• [Work to be completed]: Write out again, exactly, the lines below starting at the one with "ATOM 158 C CA" and ending at the one with "ATOM 206 N N".

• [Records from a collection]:
= = =

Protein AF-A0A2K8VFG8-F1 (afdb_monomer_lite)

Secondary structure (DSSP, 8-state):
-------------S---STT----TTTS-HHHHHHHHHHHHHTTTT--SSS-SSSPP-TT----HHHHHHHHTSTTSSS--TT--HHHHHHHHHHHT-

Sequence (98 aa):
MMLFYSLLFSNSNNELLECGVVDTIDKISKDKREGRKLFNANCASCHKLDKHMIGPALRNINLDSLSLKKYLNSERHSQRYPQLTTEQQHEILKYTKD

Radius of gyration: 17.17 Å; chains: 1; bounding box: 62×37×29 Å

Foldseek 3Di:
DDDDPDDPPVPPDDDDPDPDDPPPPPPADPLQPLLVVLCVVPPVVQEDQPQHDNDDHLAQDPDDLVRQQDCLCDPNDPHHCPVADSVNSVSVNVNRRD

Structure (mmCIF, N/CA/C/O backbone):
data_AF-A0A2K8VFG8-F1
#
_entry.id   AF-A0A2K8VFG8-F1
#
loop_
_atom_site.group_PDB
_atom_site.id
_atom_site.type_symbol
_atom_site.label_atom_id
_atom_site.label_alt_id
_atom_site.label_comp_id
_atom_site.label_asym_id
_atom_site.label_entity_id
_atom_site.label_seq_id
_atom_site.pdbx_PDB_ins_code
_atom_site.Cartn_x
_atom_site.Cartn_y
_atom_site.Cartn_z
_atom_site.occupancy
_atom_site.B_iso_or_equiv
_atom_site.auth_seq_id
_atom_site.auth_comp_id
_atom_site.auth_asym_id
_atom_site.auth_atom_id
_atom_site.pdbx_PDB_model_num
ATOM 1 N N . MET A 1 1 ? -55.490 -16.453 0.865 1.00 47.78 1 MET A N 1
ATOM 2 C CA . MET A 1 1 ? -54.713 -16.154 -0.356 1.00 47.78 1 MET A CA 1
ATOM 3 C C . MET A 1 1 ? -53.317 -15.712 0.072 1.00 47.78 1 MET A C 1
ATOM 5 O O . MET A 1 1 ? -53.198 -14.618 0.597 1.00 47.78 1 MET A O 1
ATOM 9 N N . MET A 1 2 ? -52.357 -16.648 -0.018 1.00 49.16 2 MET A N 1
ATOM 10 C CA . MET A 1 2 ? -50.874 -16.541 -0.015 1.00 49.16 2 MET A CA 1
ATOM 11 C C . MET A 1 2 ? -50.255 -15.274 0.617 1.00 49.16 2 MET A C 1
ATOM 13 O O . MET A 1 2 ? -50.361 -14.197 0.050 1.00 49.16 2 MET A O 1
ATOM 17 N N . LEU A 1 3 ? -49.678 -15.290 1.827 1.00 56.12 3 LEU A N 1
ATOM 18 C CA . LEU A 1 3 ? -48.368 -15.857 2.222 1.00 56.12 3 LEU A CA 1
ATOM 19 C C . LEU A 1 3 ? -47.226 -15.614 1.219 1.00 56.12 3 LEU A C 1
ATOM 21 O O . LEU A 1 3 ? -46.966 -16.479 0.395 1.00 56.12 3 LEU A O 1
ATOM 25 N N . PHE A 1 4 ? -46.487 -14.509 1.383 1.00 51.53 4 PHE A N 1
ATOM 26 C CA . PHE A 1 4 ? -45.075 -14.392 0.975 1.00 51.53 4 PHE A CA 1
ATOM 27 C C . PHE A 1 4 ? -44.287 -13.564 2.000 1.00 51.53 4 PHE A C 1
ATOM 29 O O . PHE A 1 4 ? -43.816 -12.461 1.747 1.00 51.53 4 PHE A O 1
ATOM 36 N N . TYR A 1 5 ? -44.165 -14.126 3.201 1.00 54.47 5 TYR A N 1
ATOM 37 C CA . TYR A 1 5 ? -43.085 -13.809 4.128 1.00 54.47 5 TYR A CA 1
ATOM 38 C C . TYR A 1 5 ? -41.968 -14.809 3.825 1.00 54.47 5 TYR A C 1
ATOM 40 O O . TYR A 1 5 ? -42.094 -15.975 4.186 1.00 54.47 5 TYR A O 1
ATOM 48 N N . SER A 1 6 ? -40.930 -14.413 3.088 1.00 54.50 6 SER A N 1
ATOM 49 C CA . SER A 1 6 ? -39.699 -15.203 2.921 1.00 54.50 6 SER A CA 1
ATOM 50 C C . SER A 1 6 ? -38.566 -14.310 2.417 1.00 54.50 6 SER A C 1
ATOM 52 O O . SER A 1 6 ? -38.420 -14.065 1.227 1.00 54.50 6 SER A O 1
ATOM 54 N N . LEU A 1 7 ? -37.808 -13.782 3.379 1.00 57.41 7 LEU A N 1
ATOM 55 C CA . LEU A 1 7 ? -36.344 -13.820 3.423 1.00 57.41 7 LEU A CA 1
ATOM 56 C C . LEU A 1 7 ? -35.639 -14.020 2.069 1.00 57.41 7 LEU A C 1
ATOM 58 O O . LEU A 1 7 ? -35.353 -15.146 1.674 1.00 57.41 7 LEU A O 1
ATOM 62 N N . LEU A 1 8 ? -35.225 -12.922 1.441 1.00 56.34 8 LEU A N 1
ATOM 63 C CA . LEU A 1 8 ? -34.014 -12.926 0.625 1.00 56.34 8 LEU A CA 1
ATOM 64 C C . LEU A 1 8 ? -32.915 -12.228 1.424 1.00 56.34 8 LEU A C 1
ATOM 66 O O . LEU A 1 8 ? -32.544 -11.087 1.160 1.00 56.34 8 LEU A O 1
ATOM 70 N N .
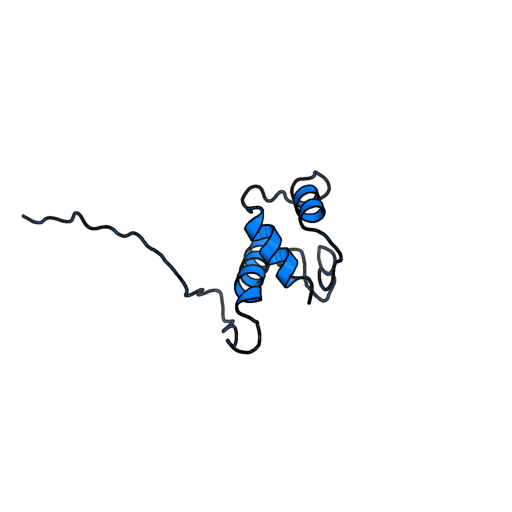 PHE A 1 9 ? -32.386 -12.930 2.428 1.00 50.78 9 PHE A N 1
ATOM 71 C CA . PHE A 1 9 ? -30.996 -12.705 2.803 1.00 50.78 9 PHE A CA 1
ATOM 72 C C . PHE A 1 9 ? -30.153 -13.217 1.635 1.00 50.78 9 PHE A C 1
ATOM 74 O O . PHE A 1 9 ? -29.820 -14.399 1.569 1.00 50.78 9 PHE A O 1
ATOM 81 N N . SER A 1 10 ? -29.833 -12.334 0.690 1.00 46.47 10 SER A N 1
ATOM 82 C CA . SER A 1 10 ? -28.764 -12.589 -0.272 1.00 46.47 10 SER A CA 1
ATOM 83 C C . SER A 1 10 ? -27.443 -12.608 0.487 1.00 46.47 10 SER A C 1
ATOM 85 O O . SER A 1 10 ? -26.758 -11.597 0.606 1.00 46.47 10 SER A O 1
ATOM 87 N N . ASN A 1 11 ? -27.087 -13.770 1.027 1.00 56.38 11 ASN A N 1
ATOM 88 C CA . ASN A 1 11 ? -25.724 -14.053 1.440 1.00 56.38 11 ASN A CA 1
ATOM 89 C C . ASN A 1 11 ? -24.958 -14.468 0.178 1.00 56.38 11 ASN A C 1
ATOM 91 O O . ASN A 1 11 ? -24.802 -15.655 -0.106 1.00 56.38 11 ASN A O 1
ATOM 95 N N . SER A 1 12 ? -24.568 -13.484 -0.642 1.00 49.66 12 SER A N 1
ATOM 96 C CA . SER A 1 12 ? -23.772 -13.728 -1.847 1.00 49.66 12 SER A CA 1
ATOM 97 C C . SER A 1 12 ? -22.326 -14.035 -1.454 1.00 49.66 12 SER A C 1
ATOM 99 O O . SER A 1 12 ? -21.425 -13.202 -1.575 1.00 49.66 12 SER A O 1
ATOM 101 N N . ASN A 1 13 ? -22.090 -15.248 -0.965 1.00 65.00 13 ASN A N 1
ATOM 102 C CA . ASN A 1 13 ? -20.745 -15.786 -0.898 1.00 65.00 13 ASN A CA 1
ATOM 103 C C . ASN A 1 13 ? -20.414 -16.409 -2.2
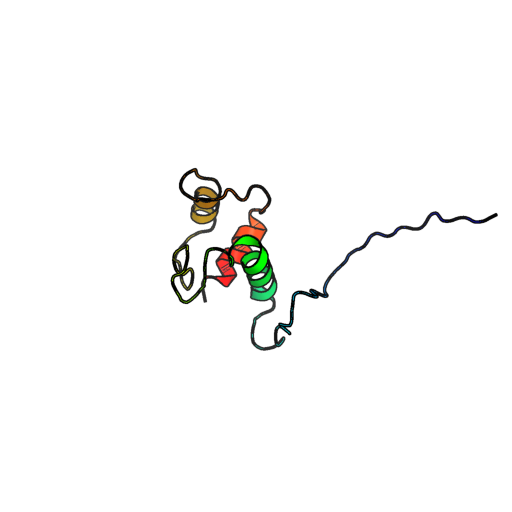51 1.00 65.00 13 ASN A C 1
ATOM 105 O O . ASN A 1 13 ? -20.824 -17.526 -2.545 1.00 65.00 13 ASN A O 1
ATOM 109 N N . ASN A 1 14 ? -19.617 -15.655 -3.008 1.00 68.88 14 ASN A N 1
ATOM 110 C CA . ASN A 1 14 ? -18.805 -16.098 -4.136 1.00 68.88 14 ASN A CA 1
ATOM 111 C C . ASN A 1 14 ? -19.535 -16.479 -5.434 1.00 68.88 14 ASN A C 1
ATOM 113 O O . ASN A 1 14 ? -19.726 -17.655 -5.712 1.00 68.88 14 ASN A O 1
ATOM 117 N N . GLU A 1 15 ? -19.754 -15.480 -6.290 1.00 43.81 15 GLU A N 1
ATOM 118 C CA . GLU A 1 15 ? -19.274 -15.552 -7.677 1.00 43.81 15 GLU A CA 1
ATOM 119 C C . GLU A 1 15 ? -19.106 -14.119 -8.204 1.00 43.81 15 GLU A C 1
ATOM 121 O O . GLU A 1 15 ? -20.075 -13.398 -8.440 1.00 43.81 15 GLU A O 1
ATOM 126 N N . LEU A 1 16 ? -17.862 -13.642 -8.281 1.00 54.16 16 LEU A N 1
ATOM 127 C CA . LEU A 1 16 ? -17.562 -12.334 -8.859 1.00 54.16 16 LEU A CA 1
ATOM 128 C C . LEU A 1 16 ? -17.568 -12.463 -10.374 1.00 54.16 16 LEU A C 1
ATOM 130 O O . LEU A 1 16 ? -16.569 -12.837 -10.981 1.00 54.16 16 LEU A O 1
ATOM 134 N N . LEU A 1 17 ? -18.698 -12.113 -10.977 1.00 48.19 17 LEU A N 1
ATOM 135 C CA . LEU A 1 17 ? -18.765 -11.761 -12.385 1.00 48.19 17 LEU A CA 1
ATOM 136 C C . LEU A 1 17 ? -1
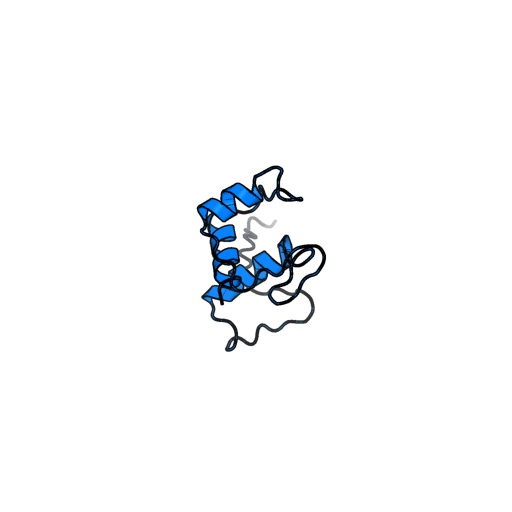8.254 -10.321 -12.551 1.00 48.19 17 LEU A C 1
ATOM 138 O O . LEU A 1 17 ? -19.021 -9.378 -12.718 1.00 48.19 17 LEU A O 1
ATOM 142 N N . GLU A 1 18 ? -16.937 -10.160 -12.472 1.00 51.88 18 GLU A N 1
ATOM 143 C CA . GLU A 1 18 ? -16.225 -8.993 -12.987 1.00 51.88 18 GLU A CA 1
ATOM 144 C C . GLU A 1 18 ? -15.397 -9.492 -14.176 1.00 51.88 18 GLU A C 1
ATOM 146 O O . GLU A 1 18 ? -14.785 -10.557 -14.110 1.00 51.88 18 GLU A O 1
ATOM 151 N N . CYS A 1 19 ? -15.492 -8.799 -15.309 1.00 40.75 19 CYS A N 1
ATOM 152 C CA . CYS A 1 19 ? -14.989 -9.199 -16.624 1.00 40.75 19 CYS A CA 1
ATOM 153 C C . CYS A 1 19 ? -13.741 -10.125 -16.626 1.00 40.75 19 CYS A C 1
ATOM 155 O O . CYS A 1 19 ? -12.598 -9.684 -16.560 1.00 40.75 19 CYS A O 1
ATOM 157 N N . GLY A 1 20 ? -13.971 -11.432 -16.804 1.00 51.53 20 GLY A N 1
ATOM 158 C CA . GLY A 1 20 ? -13.042 -12.353 -17.470 1.00 51.53 20 GLY A CA 1
ATOM 159 C C . GLY A 1 20 ? -11.808 -12.854 -16.714 1.00 51.53 20 GLY A C 1
ATOM 160 O O . GLY A 1 20 ? -10.969 -13.488 -17.352 1.00 51.53 20 GLY A O 1
ATOM 161 N N . VAL A 1 21 ? -11.665 -12.647 -15.402 1.00 59.09 21 VAL A N 1
ATOM 162 C CA . VAL A 1 21 ? -10.554 -13.264 -14.652 1.00 59.09 21 VAL A CA 1
ATOM 163 C C . VAL A 1 21 ? -11.077 -14.426 -13.814 1.00 59.09 21 VAL A C 1
ATOM 165 O O . VAL A 1 21 ? -11.500 -14.254 -12.677 1.00 59.09 21 VAL A O 1
ATOM 168 N N . VAL A 1 22 ? -11.016 -15.638 -14.375 1.00 59.38 22 VAL A N 1
ATOM 169 C CA . VAL A 1 22 ? -10.966 -16.853 -13.554 1.00 59.38 22 VAL A CA 1
ATOM 170 C C . VAL A 1 22 ? -9.663 -16.755 -12.769 1.00 59.38 22 VAL A C 1
ATOM 172 O O . VAL A 1 22 ? -8.584 -16.959 -13.328 1.00 59.38 22 VAL A O 1
ATOM 175 N N . ASP A 1 23 ? -9.748 -16.378 -11.492 1.00 61.47 23 ASP A N 1
ATOM 176 C CA . ASP A 1 23 ? -8.662 -16.579 -10.541 1.00 61.47 23 ASP A CA 1
ATOM 177 C C . ASP A 1 23 ? -8.359 -18.079 -10.577 1.00 61.47 23 ASP A C 1
ATOM 179 O O . ASP A 1 23 ? -9.076 -18.872 -9.971 1.00 61.47 23 ASP A O 1
ATOM 183 N N . THR A 1 24 ? -7.365 -18.498 -11.368 1.00 58.00 24 THR A N 1
ATOM 184 C CA . THR A 1 24 ? -6.922 -19.892 -11.418 1.00 58.00 24 THR A CA 1
ATOM 185 C C . THR A 1 24 ? -6.606 -20.266 -9.982 1.00 58.00 24 THR A C 1
ATOM 187 O O . THR A 1 24 ? -5.647 -19.732 -9.413 1.00 58.00 24 THR A O 1
ATOM 190 N N . ILE A 1 25 ? -7.469 -21.097 -9.397 1.00 58.31 25 ILE A N 1
ATOM 191 C CA . ILE A 1 25 ? -7.623 -21.305 -7.951 1.00 58.31 25 ILE A CA 1
ATOM 192 C C . ILE A 1 25 ? -6.311 -21.787 -7.294 1.00 58.31 25 ILE A C 1
ATOM 194 O O . ILE A 1 25 ? -6.150 -21.689 -6.080 1.00 58.31 25 ILE A O 1
ATOM 198 N N . ASP A 1 26 ? -5.325 -22.166 -8.110 1.00 57.81 26 ASP A N 1
ATOM 199 C CA . ASP A 1 26 ? -4.021 -22.677 -7.704 1.00 57.81 26 ASP A CA 1
ATOM 200 C C . ASP A 1 26 ? -2.883 -21.634 -7.677 1.00 57.81 26 ASP A C 1
ATOM 202 O O . ASP A 1 26 ? -1.851 -21.888 -7.057 1.00 57.81 26 ASP A O 1
ATOM 206 N N . LYS A 1 27 ? -3.018 -20.455 -8.313 1.00 62.81 27 LYS A N 1
ATOM 207 C CA . LYS A 1 27 ? -1.896 -19.488 -8.442 1.00 62.81 27 LYS A CA 1
ATOM 208 C C . LYS A 1 27 ? -1.917 -18.346 -7.423 1.00 62.81 27 LYS A C 1
ATOM 210 O O . LYS A 1 27 ? -0.898 -17.696 -7.198 1.00 62.81 27 LYS A O 1
ATOM 215 N N . ILE A 1 28 ? -3.067 -18.092 -6.805 1.00 65.62 28 ILE A N 1
ATOM 216 C CA . ILE A 1 28 ? -3.254 -17.061 -5.782 1.00 65.62 28 ILE A CA 1
ATOM 217 C C . ILE A 1 28 ? -3.791 -17.768 -4.547 1.00 65.62 28 ILE A C 1
ATOM 219 O O . ILE A 1 28 ? -4.880 -18.336 -4.588 1.00 65.62 28 ILE A O 1
ATOM 223 N N . SER A 1 29 ? -3.026 -17.761 -3.452 1.00 72.62 29 SER A N 1
ATOM 224 C CA . SER A 1 29 ? -3.481 -18.373 -2.203 1.00 72.62 29 SER A CA 1
ATOM 225 C C . SER A 1 29 ? -4.834 -17.785 -1.789 1.00 72.62 29 SER A C 1
ATOM 227 O O . SER A 1 29 ? -5.124 -16.617 -2.063 1.00 72.62 29 SER A O 1
ATOM 229 N N . LYS A 1 30 ? -5.686 -18.578 -1.121 1.00 68.06 30 LYS A N 1
ATOM 230 C CA . LYS A 1 30 ? -7.004 -18.106 -0.642 1.00 68.06 30 LYS A CA 1
ATOM 231 C C . LYS A 1 30 ? -6.887 -16.789 0.134 1.00 68.06 30 LYS A C 1
ATOM 233 O O . LYS A 1 30 ? -7.691 -15.885 -0.059 1.00 68.06 30 LYS A O 1
ATOM 238 N N . ASP A 1 31 ? -5.811 -16.696 0.895 1.00 68.81 31 ASP A N 1
ATOM 239 C CA . ASP A 1 31 ? -5.290 -15.563 1.648 1.00 68.81 31 ASP A CA 1
ATOM 240 C C . ASP A 1 31 ? -5.037 -14.268 0.863 1.00 68.81 31 ASP A C 1
ATOM 242 O O . ASP A 1 31 ? -4.930 -13.213 1.472 1.00 68.81 31 ASP A O 1
ATOM 246 N N . LYS A 1 32 ? -4.885 -14.332 -0.460 1.00 81.50 32 LYS A N 1
ATOM 247 C CA . LYS A 1 32 ? -4.602 -13.177 -1.326 1.00 81.50 32 LYS A CA 1
ATOM 248 C C . LYS A 1 32 ? -5.778 -12.806 -2.216 1.00 81.50 32 LYS A C 1
ATOM 250 O O . LYS A 1 32 ? -5.784 -11.718 -2.785 1.00 81.50 32 LYS A O 1
ATOM 255 N N . ARG A 1 33 ? -6.768 -13.691 -2.354 1.00 87.56 33 ARG A N 1
ATOM 256 C CA . ARG A 1 33 ? -7.936 -13.458 -3.211 1.00 87.56 33 ARG A CA 1
ATOM 257 C C . ARG A 1 33 ? -8.762 -12.270 -2.719 1.00 87.56 33 ARG A C 1
ATOM 259 O O . ARG A 1 33 ? -9.122 -11.414 -3.521 1.00 87.56 33 ARG A O 1
ATOM 266 N N . GLU A 1 34 ? -9.007 -12.184 -1.411 1.00 89.88 34 GLU A N 1
ATOM 267 C CA . GLU A 1 34 ? -9.776 -11.070 -0.841 1.00 89.88 34 GLU A CA 1
ATOM 268 C C . GLU A 1 34 ? -9.015 -9.743 -0.968 1.00 89.88 34 GLU A C 1
ATOM 270 O O . GLU A 1 34 ? -9.554 -8.763 -1.480 1.00 89.88 34 GLU A O 1
ATOM 275 N N . GLY A 1 35 ? -7.724 -9.732 -0.623 1.00 91.69 35 GLY A N 1
ATOM 276 C CA . GLY A 1 35 ? -6.863 -8.563 -0.813 1.00 91.69 35 GLY A CA 1
ATOM 277 C C . GLY A 1 35 ? -6.790 -8.095 -2.269 1.00 91.69 35 GLY A C 1
ATOM 278 O O . GLY A 1 35 ? -6.903 -6.899 -2.538 1.00 91.69 35 GLY A O 1
ATOM 279 N N . ARG A 1 36 ? -6.685 -9.028 -3.226 1.00 91.81 36 ARG A N 1
ATOM 280 C CA . ARG A 1 36 ? -6.734 -8.735 -4.667 1.00 91.81 36 ARG A CA 1
ATOM 281 C C . ARG A 1 36 ? -8.048 -8.082 -5.070 1.00 91.81 36 ARG A C 1
ATOM 283 O O . ARG A 1 36 ? -8.024 -7.078 -5.775 1.00 91.81 36 ARG A O 1
ATOM 290 N N . LYS A 1 37 ? -9.179 -8.647 -4.651 1.00 91.62 37 LYS A N 1
ATOM 291 C CA . LYS A 1 37 ? -10.508 -8.111 -4.959 1.00 91.62 37 LYS A CA 1
ATOM 292 C C . LYS A 1 37 ? -10.644 -6.678 -4.447 1.00 91.62 37 LYS A C 1
ATOM 294 O O . LYS A 1 37 ? -11.004 -5.780 -5.204 1.00 91.62 37 LYS A O 1
ATOM 299 N N . LEU A 1 38 ? -10.300 -6.459 -3.179 1.00 93.50 38 LEU A N 1
ATOM 300 C CA . LEU A 1 38 ? -10.349 -5.141 -2.551 1.00 93.50 38 LEU A CA 1
ATOM 301 C C . LEU A 1 38 ? -9.419 -4.143 -3.256 1.00 93.50 38 LEU A C 1
ATOM 303 O O . LEU A 1 38 ? -9.828 -3.010 -3.517 1.00 93.50 38 LEU A O 1
ATOM 307 N N . PHE A 1 39 ? -8.205 -4.567 -3.618 1.00 93.81 39 PHE A N 1
ATOM 308 C CA . PHE A 1 39 ? -7.249 -3.754 -4.369 1.00 93.81 39 PHE A CA 1
ATOM 309 C C . PHE A 1 39 ? -7.774 -3.385 -5.761 1.00 93.81 39 PHE A C 1
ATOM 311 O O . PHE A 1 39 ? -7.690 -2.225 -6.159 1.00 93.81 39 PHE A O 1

= = =

• [Completed task]:
ATOM 158 C CA . GLY A 1 20 ? -13.042 -12.353 -17.470 1.00 51.53 20 GLY A CA 1
ATOM 159 C C . GLY A 1 20 ? -11.808 -12.854 -16.714 1.00 51.53 20 GLY A C 1
ATOM 160 O O . GLY A 1 20 ? -10.969 -13.488 -17.352 1.00 51.53 20 GLY A O 1
ATOM 161 N N . VAL A 1 21 ? -11.665 -12.647 -15.402 1.00 59.09 21 VAL A N 1
ATOM 162 C CA . VAL A 1 21 ? -10.554 -13.264 -14.652 1.00 59.09 21 VAL A CA 1
ATOM 163 C C . VAL A 1 21 ? -11.077 -14.426 -13.814 1.00 59.09 21 VAL A C 1
ATOM 165 O O . VAL A 1 21 ? -11.500 -14.254 -12.677 1.00 59.09 21 VAL A O 1
ATOM 168 N N . VAL A 1 22 ? -11.016 -15.638 -14.375 1.00 59.38 22 VAL A N 1
ATOM 169 C CA . VAL A 1 22 ? -10.966 -16.853 -13.554 1.00 59.38 22 VAL A CA 1
ATOM 170 C C . VAL A 1 22 ? -9.663 -16.755 -12.769 1.00 59.38 22 VAL A C 1
ATOM 172 O O . VAL A 1 22 ? -8.584 -16.959 -13.328 1.00 59.38 22 VAL A O 1
ATOM 175 N N . ASP A 1 23 ? -9.748 -16.378 -11.492 1.00 61.47 23 ASP A N 1
ATOM 176 C CA . ASP A 1 23 ? -8.662 -16.579 -10.541 1.00 61.47 23 ASP A CA 1
ATOM 177 C C . ASP A 1 23 ? -8.359 -18.079 -10.577 1.00 61.47 23 ASP A C 1
ATOM 179 O O . ASP A 1 23 ? -9.076 -18.872 -9.971 1.00 61.47 23 ASP A O 1
ATOM 183 N N . THR A 1 24 ? -7.365 -18.498 -11.368 1.00 58.00 24 THR A N 1
ATOM 184 C CA . THR A 1 24 ? -6.922 -19.892 -11.418 1.00 58.00 24 THR A CA 1
ATOM 185 C C . THR A 1 24 ? -6.606 -20.266 -9.982 1.00 58.00 24 THR A C 1
ATOM 187 O O . THR A 1 24 ? -5.647 -19.732 -9.413 1.00 58.00 24 THR A O 1
ATOM 190 N N . ILE A 1 25 ? -7.469 -21.097 -9.397 1.00 58.31 25 ILE A N 1
ATOM 191 C CA . ILE A 1 25 ? -7.623 -21.305 -7.951 1.00 58.31 25 ILE A CA 1
ATOM 192 C C . ILE A 1 25 ? -6.311 -21.787 -7.294 1.00 58.31 25 ILE A C 1
ATOM 194 O O . ILE A 1 25 ? -6.150 -21.689 -6.080 1.00 58.31 25 ILE A O 1
ATOM 198 N N . ASP A 1 26 ? -5.325 -22.166 -8.110 1.00 57.81 26 ASP A N 1
ATOM 199 C CA . ASP A 1 26 ? -4.021 -22.677 -7.704 1.00 57.81 26 ASP A CA 1
ATOM 200 C C . ASP A 1 26 ? -2.883 -21.634 -7.677 1.00 57.81 26 ASP A C 1
ATOM 202 O O . ASP A 1 26 ? -1.851 -21.888 -7.057 1.00 57.81 26 ASP A O 1
ATOM 206 N N . LYS A 1 27 ? -3.018 -20.455 -8.313 1.00 62.81 27 LYS A N 1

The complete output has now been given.